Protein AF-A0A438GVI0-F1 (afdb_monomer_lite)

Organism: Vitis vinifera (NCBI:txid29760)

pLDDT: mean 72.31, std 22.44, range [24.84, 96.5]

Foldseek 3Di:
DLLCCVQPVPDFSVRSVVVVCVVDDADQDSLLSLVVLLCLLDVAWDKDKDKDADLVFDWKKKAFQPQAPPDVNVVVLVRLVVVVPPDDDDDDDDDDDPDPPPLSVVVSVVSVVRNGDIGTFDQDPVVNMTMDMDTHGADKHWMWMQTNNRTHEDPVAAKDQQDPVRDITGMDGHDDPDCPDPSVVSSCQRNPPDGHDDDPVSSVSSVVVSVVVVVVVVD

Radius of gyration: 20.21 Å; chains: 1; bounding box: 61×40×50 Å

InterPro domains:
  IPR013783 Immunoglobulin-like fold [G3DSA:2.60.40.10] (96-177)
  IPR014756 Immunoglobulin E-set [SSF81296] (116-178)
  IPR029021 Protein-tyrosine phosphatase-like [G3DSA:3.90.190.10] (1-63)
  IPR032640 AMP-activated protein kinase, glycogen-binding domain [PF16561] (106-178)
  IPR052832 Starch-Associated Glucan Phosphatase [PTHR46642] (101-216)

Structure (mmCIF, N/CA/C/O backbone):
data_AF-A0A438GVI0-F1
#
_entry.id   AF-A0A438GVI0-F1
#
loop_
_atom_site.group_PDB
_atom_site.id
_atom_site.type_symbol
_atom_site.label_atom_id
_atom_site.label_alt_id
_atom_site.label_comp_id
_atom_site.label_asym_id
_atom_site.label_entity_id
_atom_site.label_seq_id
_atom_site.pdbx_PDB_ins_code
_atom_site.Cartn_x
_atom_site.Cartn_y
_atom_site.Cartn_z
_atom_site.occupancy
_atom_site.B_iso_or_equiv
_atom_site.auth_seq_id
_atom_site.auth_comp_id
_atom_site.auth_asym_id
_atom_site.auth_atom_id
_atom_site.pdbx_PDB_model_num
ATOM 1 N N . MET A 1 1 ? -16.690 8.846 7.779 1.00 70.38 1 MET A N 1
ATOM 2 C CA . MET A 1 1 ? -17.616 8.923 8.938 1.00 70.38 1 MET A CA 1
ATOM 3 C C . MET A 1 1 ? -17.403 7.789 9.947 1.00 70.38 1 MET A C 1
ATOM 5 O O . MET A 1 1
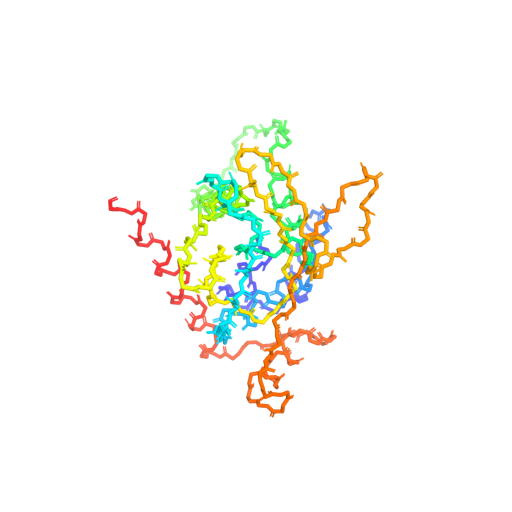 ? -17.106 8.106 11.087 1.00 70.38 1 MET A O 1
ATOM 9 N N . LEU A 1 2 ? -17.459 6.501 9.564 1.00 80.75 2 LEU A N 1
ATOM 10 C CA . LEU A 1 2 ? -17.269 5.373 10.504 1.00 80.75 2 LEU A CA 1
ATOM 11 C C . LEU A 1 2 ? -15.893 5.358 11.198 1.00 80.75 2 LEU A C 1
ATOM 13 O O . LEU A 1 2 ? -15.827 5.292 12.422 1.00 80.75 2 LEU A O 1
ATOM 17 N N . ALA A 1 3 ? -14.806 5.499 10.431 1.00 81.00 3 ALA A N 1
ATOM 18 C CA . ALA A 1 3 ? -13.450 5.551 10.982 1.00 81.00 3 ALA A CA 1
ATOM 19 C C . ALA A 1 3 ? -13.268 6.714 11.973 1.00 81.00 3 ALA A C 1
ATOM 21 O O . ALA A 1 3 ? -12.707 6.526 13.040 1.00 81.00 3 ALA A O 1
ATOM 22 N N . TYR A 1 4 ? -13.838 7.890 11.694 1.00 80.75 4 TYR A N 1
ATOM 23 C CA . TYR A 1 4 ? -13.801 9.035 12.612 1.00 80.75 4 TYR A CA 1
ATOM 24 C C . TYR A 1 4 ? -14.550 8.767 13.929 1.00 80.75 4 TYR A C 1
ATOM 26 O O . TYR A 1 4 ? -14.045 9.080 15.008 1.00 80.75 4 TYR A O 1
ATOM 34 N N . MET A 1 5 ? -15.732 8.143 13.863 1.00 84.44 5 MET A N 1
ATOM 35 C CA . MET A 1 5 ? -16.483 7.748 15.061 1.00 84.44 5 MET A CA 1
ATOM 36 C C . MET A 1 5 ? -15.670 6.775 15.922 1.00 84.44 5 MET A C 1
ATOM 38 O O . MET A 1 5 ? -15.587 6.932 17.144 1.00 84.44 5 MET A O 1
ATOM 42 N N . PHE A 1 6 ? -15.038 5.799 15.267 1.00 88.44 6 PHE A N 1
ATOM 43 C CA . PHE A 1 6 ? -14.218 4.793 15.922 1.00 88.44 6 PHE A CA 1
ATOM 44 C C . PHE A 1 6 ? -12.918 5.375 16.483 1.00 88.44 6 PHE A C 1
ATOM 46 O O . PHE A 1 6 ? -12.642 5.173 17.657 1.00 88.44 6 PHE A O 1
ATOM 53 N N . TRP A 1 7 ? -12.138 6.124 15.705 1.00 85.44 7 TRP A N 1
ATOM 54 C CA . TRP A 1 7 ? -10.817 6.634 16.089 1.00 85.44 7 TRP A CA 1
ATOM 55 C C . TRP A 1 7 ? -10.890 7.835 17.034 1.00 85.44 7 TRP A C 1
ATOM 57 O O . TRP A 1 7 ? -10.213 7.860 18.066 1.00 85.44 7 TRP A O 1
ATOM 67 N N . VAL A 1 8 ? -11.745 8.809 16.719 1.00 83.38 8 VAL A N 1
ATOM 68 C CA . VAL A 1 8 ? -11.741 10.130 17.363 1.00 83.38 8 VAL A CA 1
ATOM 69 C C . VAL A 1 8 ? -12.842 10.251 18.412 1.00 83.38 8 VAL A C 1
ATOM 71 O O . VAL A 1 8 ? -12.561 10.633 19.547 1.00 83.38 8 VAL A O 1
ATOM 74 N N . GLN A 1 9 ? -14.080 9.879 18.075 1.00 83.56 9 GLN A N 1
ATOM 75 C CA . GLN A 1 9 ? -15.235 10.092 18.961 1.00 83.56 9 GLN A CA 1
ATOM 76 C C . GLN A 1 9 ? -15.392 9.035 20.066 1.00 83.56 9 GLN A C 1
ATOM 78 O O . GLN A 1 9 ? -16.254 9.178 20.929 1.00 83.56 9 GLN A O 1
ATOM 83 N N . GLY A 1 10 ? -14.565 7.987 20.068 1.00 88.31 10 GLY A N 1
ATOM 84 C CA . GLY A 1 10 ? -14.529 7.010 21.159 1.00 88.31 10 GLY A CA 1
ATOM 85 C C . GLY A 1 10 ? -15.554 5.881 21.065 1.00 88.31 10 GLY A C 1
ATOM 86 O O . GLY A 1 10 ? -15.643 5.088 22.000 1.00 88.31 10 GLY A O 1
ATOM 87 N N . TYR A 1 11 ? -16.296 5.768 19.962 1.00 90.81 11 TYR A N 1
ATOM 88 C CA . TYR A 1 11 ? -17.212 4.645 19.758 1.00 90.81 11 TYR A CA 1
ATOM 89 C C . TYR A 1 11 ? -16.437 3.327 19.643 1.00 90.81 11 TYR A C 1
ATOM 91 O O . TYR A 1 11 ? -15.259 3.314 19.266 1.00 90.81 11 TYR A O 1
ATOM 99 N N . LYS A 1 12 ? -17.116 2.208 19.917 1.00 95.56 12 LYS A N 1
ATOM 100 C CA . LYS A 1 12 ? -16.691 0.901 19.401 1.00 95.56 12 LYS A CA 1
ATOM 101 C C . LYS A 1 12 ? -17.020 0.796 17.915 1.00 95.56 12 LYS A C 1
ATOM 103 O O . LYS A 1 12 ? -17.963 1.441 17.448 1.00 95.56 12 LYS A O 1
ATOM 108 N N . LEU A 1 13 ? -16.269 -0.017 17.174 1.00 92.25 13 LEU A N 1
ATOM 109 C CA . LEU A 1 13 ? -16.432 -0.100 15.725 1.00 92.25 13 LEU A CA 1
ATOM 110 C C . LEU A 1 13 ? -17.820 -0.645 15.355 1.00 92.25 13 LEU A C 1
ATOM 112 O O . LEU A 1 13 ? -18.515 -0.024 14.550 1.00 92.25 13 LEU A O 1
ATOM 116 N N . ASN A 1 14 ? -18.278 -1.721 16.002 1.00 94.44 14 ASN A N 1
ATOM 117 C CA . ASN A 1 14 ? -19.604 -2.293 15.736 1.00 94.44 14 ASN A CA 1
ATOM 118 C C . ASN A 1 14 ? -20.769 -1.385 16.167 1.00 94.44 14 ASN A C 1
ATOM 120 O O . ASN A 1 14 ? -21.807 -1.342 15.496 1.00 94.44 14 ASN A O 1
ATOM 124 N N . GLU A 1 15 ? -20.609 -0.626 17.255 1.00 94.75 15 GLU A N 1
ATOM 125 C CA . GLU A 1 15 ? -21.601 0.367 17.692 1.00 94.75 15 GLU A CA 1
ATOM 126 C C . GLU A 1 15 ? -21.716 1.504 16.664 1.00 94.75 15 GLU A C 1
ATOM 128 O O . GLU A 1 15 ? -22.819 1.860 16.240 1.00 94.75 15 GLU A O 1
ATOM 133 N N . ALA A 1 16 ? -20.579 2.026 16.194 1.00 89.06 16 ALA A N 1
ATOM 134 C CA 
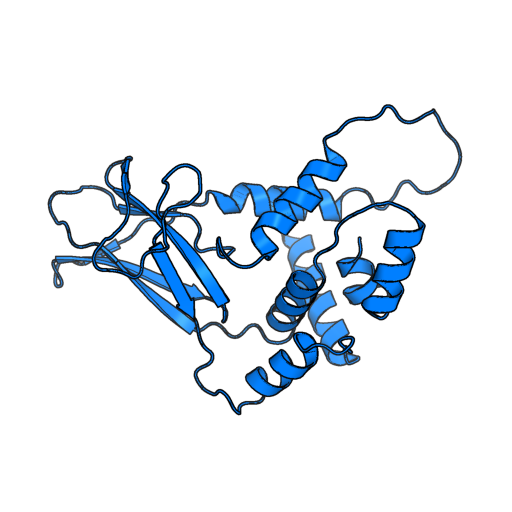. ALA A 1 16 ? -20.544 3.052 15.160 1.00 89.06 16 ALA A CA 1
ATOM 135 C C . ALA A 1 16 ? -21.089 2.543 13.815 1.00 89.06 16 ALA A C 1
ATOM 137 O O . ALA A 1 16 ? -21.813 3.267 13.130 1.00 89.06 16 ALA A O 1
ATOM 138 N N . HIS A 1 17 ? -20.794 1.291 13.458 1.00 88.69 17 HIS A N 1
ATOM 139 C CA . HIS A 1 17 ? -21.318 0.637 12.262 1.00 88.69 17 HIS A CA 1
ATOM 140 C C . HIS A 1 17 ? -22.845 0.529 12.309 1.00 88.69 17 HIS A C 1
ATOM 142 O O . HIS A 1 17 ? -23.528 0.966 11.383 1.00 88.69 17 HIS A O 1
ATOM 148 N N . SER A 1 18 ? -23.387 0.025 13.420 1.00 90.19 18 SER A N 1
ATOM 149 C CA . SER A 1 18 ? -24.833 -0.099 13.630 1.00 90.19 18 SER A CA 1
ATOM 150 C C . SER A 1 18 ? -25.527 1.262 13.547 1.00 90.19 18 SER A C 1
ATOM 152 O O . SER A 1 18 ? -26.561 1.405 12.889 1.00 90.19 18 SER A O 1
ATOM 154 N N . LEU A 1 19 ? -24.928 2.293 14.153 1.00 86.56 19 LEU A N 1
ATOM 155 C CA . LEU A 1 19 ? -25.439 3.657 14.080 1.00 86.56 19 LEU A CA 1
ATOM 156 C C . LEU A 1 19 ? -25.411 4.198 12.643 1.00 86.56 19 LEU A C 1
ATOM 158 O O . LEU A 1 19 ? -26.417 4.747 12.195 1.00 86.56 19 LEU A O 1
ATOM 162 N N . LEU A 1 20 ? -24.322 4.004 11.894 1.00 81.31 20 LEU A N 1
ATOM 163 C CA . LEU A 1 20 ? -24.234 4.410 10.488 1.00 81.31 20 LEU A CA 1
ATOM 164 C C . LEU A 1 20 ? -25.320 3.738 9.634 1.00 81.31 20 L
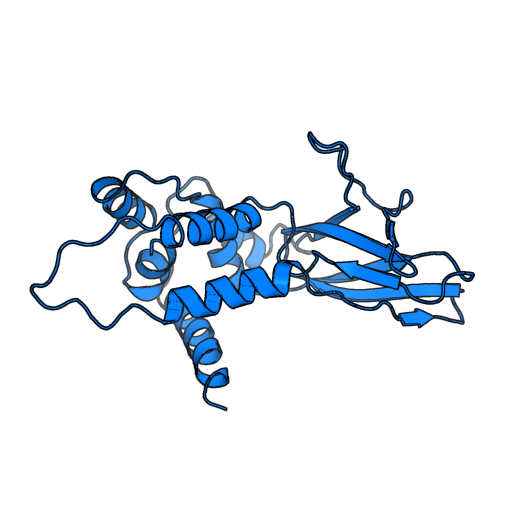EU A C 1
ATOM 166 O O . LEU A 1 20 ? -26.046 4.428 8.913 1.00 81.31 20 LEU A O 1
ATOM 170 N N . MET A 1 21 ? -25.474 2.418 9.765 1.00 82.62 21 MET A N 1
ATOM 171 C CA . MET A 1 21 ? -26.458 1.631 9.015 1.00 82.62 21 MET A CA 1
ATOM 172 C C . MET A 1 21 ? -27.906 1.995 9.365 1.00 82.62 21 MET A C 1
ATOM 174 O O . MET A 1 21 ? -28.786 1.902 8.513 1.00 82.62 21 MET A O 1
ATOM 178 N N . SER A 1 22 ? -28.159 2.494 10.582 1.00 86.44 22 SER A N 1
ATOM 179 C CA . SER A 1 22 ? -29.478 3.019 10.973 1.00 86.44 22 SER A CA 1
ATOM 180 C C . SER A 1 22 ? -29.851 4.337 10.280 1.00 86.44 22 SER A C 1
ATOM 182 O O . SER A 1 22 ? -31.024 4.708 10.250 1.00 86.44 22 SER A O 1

* WHAT TO PRODUCE
Return exactly, and only, the lines above starting at the line that contains "ATOM 150 C C" and ending at the line that contains "ATOM 155 C CA".

* COMPLETED TASK
ATOM 150 C C . SER A 1 18 ? -25.527 1.262 13.547 1.00 90.19 18 SER A C 1
ATOM 152 O O . SER A 1 18 ? -26.561 1.405 12.889 1.00 90.19 18 SER A O 1
ATOM 154 N N . LEU A 1 19 ? -24.928 2.293 14.153 1.00 86.56 19 LEU A N 1
ATOM 155 C CA . LEU A 1 19 ? -25.439 3.657 14.080 1.00 86.56 19 LEU A CA 1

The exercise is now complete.